Records from a data source:
┄┄┄┄┄┄┄┄┄┄┄┄┄┄┄┄┄┄┄┄

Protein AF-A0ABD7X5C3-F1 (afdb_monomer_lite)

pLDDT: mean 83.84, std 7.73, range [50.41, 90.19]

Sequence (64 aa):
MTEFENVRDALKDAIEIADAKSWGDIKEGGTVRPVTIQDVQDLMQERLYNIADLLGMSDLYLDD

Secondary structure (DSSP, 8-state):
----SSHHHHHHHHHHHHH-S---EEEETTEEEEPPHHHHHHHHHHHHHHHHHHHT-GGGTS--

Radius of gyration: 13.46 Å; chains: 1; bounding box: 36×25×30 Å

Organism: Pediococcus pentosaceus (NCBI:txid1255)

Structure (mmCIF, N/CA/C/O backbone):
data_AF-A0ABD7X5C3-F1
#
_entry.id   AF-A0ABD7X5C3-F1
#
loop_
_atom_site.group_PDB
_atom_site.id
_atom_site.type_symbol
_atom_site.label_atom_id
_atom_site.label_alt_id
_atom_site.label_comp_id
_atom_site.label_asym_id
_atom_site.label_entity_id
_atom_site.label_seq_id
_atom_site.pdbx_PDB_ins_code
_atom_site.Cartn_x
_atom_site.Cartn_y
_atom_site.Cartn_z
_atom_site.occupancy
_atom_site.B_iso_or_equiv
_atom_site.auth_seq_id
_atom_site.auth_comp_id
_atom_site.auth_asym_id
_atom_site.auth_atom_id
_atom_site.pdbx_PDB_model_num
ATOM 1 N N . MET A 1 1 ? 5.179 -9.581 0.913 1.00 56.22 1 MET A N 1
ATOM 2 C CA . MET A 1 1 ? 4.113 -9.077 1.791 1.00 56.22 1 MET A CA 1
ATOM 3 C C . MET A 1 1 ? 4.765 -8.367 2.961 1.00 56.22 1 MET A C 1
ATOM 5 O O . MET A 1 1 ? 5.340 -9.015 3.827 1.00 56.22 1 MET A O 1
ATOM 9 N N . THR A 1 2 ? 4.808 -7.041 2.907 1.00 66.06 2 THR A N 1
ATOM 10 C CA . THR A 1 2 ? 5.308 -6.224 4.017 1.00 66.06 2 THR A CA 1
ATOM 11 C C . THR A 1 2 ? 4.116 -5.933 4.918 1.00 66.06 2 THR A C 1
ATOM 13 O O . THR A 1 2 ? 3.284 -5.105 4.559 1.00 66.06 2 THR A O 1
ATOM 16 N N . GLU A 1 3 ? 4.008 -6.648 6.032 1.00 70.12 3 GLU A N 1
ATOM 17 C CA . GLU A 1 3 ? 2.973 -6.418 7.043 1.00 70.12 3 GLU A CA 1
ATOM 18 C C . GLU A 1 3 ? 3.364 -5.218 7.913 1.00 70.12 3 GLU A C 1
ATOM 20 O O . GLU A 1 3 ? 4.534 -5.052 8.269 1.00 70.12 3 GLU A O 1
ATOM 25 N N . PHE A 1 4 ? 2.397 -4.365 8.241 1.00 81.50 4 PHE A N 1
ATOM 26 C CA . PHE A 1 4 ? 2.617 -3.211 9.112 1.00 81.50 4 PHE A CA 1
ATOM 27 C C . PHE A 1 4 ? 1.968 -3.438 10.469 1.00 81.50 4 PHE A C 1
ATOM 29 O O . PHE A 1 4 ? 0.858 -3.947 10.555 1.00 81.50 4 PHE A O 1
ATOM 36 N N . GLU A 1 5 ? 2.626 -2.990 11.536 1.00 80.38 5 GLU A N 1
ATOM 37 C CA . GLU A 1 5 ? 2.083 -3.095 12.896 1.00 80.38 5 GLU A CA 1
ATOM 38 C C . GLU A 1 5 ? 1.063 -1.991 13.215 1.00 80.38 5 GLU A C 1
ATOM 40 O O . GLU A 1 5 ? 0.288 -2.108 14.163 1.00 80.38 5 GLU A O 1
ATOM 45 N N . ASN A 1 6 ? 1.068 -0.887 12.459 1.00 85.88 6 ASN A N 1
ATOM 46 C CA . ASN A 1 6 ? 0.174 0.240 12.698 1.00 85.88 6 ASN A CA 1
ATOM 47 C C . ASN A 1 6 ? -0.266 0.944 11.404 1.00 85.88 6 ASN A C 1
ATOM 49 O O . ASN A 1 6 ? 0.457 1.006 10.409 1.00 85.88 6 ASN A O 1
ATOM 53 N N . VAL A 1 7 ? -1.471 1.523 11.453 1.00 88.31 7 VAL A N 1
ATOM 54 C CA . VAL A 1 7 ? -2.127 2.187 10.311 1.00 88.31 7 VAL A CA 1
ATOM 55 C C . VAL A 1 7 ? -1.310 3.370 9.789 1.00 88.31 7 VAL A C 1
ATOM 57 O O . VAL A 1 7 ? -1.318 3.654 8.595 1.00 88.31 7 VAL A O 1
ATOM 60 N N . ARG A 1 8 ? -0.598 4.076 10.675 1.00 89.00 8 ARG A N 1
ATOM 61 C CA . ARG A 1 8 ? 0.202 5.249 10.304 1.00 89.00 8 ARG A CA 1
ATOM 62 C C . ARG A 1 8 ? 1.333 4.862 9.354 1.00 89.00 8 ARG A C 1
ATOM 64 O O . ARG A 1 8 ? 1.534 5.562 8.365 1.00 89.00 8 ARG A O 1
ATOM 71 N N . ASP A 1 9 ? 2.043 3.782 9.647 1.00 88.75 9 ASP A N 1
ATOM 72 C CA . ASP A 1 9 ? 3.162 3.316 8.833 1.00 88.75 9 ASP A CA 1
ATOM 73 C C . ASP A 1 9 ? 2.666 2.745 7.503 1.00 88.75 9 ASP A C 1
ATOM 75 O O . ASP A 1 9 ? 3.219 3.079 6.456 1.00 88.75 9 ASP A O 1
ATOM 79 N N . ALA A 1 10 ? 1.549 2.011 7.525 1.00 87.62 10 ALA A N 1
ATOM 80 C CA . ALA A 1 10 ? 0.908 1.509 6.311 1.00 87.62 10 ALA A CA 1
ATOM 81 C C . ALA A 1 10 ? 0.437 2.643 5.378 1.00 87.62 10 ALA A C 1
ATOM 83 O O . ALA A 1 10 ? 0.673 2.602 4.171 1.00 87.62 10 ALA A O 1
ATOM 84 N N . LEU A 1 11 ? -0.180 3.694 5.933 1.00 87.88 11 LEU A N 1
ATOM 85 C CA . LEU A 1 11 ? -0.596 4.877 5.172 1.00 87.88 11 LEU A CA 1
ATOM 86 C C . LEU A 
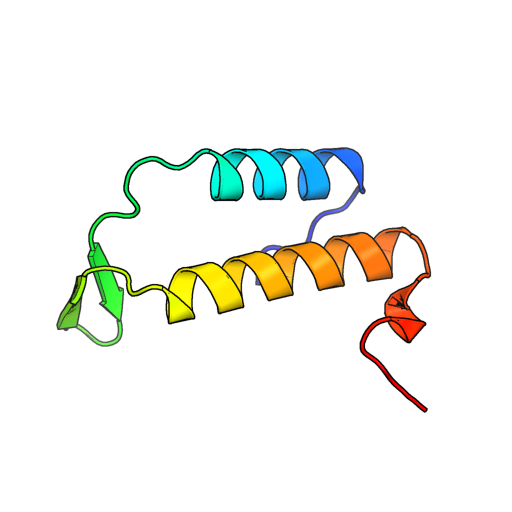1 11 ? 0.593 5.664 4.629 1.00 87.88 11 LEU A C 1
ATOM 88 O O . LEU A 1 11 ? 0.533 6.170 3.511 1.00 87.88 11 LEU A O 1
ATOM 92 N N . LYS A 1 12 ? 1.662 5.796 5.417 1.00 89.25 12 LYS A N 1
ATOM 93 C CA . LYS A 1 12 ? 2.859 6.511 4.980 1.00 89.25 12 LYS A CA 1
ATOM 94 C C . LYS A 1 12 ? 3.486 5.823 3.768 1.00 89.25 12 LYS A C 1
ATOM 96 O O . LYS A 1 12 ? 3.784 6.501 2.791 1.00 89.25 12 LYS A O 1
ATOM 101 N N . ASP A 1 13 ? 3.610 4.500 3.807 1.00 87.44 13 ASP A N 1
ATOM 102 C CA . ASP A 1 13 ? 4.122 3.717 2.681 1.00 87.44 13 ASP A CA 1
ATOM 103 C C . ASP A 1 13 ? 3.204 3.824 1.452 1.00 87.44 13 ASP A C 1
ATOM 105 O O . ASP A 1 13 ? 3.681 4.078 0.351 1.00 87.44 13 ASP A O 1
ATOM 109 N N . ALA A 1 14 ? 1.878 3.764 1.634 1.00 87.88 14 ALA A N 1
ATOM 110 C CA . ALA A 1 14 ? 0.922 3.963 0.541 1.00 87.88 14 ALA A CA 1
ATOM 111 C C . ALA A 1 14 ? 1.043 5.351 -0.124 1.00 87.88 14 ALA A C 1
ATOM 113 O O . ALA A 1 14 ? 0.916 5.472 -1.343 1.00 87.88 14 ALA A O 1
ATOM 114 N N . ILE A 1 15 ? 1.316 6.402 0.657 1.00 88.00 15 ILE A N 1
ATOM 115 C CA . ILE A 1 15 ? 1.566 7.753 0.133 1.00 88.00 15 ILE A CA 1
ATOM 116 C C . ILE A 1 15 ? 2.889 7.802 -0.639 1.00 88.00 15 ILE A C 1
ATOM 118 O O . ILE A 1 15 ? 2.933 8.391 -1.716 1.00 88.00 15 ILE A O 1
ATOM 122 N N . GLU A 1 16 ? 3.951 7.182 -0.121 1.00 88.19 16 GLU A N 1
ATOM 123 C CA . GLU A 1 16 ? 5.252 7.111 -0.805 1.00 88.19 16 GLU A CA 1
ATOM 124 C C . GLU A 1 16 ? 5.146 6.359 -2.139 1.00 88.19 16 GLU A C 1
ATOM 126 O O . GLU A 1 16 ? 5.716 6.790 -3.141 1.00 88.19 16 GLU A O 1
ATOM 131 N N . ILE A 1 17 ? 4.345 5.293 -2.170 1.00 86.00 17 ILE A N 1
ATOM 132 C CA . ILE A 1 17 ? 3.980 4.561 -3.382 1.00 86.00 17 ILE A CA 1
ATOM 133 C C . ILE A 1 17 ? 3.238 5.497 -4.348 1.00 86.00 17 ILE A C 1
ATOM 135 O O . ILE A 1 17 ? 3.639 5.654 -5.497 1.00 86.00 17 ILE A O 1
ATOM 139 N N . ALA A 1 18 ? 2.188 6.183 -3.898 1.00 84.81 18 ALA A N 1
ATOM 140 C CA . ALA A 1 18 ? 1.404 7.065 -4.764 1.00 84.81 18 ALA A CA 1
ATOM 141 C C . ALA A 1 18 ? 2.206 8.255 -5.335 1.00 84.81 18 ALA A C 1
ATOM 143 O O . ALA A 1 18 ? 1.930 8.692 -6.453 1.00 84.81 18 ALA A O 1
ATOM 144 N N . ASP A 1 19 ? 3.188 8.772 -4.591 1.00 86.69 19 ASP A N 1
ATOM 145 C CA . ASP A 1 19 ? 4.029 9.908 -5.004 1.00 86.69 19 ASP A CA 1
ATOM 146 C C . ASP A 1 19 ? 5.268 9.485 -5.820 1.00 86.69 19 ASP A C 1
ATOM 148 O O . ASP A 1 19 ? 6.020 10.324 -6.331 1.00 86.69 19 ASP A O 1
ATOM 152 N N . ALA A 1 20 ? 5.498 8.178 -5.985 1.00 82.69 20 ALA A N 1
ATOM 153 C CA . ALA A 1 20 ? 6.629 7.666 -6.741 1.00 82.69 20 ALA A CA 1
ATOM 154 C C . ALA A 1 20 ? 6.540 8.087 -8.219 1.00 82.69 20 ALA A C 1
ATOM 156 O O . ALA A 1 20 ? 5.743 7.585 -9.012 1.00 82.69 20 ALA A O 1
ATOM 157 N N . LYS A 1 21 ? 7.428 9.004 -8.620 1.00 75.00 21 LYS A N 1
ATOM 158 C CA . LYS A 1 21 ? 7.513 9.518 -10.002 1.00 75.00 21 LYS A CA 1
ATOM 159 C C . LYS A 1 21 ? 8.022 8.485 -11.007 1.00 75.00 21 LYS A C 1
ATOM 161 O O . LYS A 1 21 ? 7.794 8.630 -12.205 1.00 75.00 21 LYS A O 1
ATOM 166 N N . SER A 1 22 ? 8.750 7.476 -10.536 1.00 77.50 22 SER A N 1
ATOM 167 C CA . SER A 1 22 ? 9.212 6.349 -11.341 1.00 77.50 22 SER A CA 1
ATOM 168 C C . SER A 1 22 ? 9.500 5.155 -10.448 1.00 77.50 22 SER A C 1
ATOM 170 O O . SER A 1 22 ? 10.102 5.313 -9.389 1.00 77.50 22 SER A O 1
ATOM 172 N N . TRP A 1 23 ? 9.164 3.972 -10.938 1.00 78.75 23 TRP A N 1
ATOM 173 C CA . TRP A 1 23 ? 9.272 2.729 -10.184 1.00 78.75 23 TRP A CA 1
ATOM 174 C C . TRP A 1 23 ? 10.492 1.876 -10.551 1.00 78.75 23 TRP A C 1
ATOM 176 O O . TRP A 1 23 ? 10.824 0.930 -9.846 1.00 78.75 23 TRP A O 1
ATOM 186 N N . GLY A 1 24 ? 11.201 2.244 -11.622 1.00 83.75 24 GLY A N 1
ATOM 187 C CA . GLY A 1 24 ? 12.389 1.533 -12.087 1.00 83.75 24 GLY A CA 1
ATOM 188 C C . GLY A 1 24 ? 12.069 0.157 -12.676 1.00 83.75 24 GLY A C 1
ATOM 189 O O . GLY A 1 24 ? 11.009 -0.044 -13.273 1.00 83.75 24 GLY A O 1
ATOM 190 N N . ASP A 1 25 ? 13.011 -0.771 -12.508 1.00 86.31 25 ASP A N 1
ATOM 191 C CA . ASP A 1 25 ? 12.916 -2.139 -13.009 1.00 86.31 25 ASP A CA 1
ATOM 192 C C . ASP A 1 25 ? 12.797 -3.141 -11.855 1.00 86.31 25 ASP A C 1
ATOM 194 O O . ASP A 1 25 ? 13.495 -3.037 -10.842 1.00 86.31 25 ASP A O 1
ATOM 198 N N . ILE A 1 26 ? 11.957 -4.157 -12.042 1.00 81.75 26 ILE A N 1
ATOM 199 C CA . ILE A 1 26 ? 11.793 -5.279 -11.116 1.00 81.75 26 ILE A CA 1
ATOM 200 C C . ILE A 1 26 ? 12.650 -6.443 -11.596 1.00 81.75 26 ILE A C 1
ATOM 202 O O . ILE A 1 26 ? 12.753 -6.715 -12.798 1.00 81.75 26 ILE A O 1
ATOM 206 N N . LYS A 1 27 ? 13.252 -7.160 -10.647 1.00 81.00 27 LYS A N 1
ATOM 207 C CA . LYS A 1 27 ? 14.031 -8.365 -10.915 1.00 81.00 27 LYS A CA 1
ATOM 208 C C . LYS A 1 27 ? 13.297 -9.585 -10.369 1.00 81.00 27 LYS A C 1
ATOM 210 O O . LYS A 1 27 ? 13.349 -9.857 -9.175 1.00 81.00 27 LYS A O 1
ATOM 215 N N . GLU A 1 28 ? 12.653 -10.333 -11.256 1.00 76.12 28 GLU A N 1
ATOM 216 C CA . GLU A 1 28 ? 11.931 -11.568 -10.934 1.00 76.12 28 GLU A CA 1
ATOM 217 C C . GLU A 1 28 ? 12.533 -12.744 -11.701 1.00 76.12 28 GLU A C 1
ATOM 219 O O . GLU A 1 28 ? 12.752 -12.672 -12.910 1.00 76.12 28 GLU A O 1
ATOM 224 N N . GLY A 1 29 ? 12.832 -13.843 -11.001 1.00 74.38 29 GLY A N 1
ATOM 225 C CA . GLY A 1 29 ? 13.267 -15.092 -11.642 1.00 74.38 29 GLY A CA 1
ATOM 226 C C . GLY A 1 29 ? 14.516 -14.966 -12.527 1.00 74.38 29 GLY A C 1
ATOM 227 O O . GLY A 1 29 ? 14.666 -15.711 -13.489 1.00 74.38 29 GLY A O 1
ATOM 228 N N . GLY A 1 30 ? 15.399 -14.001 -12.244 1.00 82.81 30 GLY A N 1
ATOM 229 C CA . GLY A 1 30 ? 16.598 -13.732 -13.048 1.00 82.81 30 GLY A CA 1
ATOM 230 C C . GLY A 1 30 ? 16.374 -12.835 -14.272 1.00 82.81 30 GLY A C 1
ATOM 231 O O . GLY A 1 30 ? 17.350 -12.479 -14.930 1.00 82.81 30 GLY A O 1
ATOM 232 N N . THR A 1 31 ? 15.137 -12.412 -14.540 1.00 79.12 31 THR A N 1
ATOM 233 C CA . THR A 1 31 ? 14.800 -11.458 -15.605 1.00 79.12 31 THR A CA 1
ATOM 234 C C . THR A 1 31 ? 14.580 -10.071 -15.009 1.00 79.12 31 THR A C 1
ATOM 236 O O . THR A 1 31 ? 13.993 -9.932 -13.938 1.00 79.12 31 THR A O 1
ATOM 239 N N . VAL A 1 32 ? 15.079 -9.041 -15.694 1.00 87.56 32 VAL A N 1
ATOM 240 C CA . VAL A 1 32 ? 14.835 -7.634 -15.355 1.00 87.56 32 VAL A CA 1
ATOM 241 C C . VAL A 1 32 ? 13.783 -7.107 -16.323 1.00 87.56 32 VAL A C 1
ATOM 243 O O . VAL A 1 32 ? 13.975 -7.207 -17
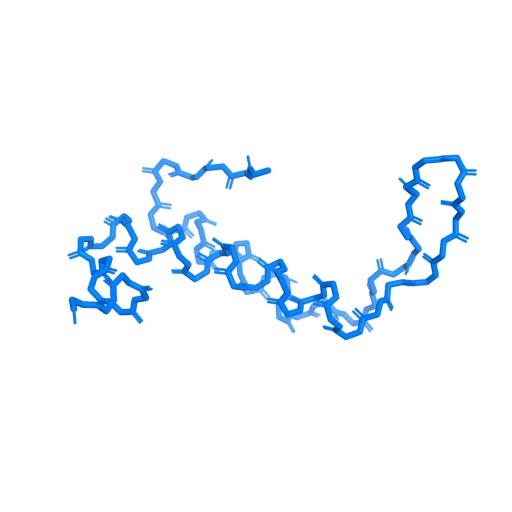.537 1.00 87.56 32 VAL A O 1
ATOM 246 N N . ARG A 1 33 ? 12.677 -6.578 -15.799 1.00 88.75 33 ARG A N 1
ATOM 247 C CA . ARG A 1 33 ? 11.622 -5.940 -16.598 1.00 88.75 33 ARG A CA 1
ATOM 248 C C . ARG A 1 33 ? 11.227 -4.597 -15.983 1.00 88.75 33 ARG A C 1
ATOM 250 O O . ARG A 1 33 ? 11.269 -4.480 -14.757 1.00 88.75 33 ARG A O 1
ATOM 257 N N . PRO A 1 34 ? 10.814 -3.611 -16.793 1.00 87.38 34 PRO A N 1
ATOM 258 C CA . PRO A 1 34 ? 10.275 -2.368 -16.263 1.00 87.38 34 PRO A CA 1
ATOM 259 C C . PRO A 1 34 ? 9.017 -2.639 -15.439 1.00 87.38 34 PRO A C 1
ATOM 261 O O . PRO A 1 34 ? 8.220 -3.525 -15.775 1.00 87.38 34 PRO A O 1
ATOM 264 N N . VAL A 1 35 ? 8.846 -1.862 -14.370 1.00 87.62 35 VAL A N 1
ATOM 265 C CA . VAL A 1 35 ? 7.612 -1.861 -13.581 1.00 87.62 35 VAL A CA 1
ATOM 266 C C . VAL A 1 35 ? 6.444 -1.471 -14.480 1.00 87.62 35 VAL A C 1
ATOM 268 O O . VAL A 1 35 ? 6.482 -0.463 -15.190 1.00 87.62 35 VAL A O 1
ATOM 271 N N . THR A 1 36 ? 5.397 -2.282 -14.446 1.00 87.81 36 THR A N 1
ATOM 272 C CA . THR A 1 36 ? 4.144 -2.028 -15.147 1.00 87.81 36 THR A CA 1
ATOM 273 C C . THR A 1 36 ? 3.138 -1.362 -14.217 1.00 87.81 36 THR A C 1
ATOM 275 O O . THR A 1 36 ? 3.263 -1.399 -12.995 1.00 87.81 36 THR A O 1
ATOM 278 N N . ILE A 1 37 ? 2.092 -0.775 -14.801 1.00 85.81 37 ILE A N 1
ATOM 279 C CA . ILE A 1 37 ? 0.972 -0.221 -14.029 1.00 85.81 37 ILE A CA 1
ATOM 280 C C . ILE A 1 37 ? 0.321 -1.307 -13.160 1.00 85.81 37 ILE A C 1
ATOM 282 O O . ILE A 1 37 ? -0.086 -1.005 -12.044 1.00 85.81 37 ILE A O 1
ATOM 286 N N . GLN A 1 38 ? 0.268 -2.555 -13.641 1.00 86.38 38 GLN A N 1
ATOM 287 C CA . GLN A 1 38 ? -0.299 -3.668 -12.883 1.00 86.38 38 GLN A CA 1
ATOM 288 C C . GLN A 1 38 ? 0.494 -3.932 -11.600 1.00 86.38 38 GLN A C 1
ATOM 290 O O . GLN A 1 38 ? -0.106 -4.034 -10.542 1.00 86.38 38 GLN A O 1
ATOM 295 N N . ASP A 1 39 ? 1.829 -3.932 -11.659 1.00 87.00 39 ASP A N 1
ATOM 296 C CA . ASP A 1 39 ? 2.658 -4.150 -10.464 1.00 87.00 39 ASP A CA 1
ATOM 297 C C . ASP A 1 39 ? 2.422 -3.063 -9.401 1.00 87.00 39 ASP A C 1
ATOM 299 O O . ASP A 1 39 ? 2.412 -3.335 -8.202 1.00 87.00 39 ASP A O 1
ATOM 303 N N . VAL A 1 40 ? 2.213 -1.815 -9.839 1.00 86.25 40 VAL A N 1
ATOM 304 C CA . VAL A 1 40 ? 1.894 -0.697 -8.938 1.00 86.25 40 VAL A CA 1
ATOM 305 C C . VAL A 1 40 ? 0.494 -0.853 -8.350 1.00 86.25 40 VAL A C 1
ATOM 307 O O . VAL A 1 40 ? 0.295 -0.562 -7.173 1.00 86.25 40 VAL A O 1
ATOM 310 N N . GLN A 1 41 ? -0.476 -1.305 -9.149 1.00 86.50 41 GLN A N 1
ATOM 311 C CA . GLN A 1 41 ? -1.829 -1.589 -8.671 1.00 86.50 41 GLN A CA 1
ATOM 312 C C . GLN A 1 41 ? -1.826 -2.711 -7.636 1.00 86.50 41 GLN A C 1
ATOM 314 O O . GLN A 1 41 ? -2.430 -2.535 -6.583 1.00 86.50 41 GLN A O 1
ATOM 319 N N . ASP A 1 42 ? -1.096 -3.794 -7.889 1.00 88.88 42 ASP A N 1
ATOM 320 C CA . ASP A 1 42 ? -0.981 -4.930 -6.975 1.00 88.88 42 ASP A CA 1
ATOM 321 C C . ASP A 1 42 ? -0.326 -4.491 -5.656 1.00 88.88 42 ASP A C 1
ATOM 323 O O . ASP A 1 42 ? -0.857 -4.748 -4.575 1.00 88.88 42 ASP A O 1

┄┄┄┄┄┄┄┄┄┄┄┄┄┄┄┄┄┄┄┄

### What the task asks
Taking the records above, retype every line from the one with "ATOM 174 C C" down to the one with "ATOM 189 O O", exactly and with nothing else.

### Response area
ATOM 174 C C . TRP A 1 23 ? 10.492 1.876 -10.551 1.00 78.75 23 TRP A C 1
ATOM 176 O O . TRP A 1 23 ? 10.824 0.930 -9.846 1.00 78.75 23 TRP A O 1
ATOM 186 N N . GLY A 1 24 ? 11.201 2.244 -11.622 1.00 83.75 24 GLY A N 1
ATOM 187 C CA . GLY A 1 24 ? 12.389 1.533 -12.087 1.00 83.75 24 GLY A CA 1
ATOM 188 C C . GLY A 1 24 ? 12.069 0.157 -12.676 1.00 83.75 24 GLY A C 1
ATOM 189 O O . GLY A 1 24 ? 11.009 -0.044 -13.273 1.00 83.75 24 GLY A O 1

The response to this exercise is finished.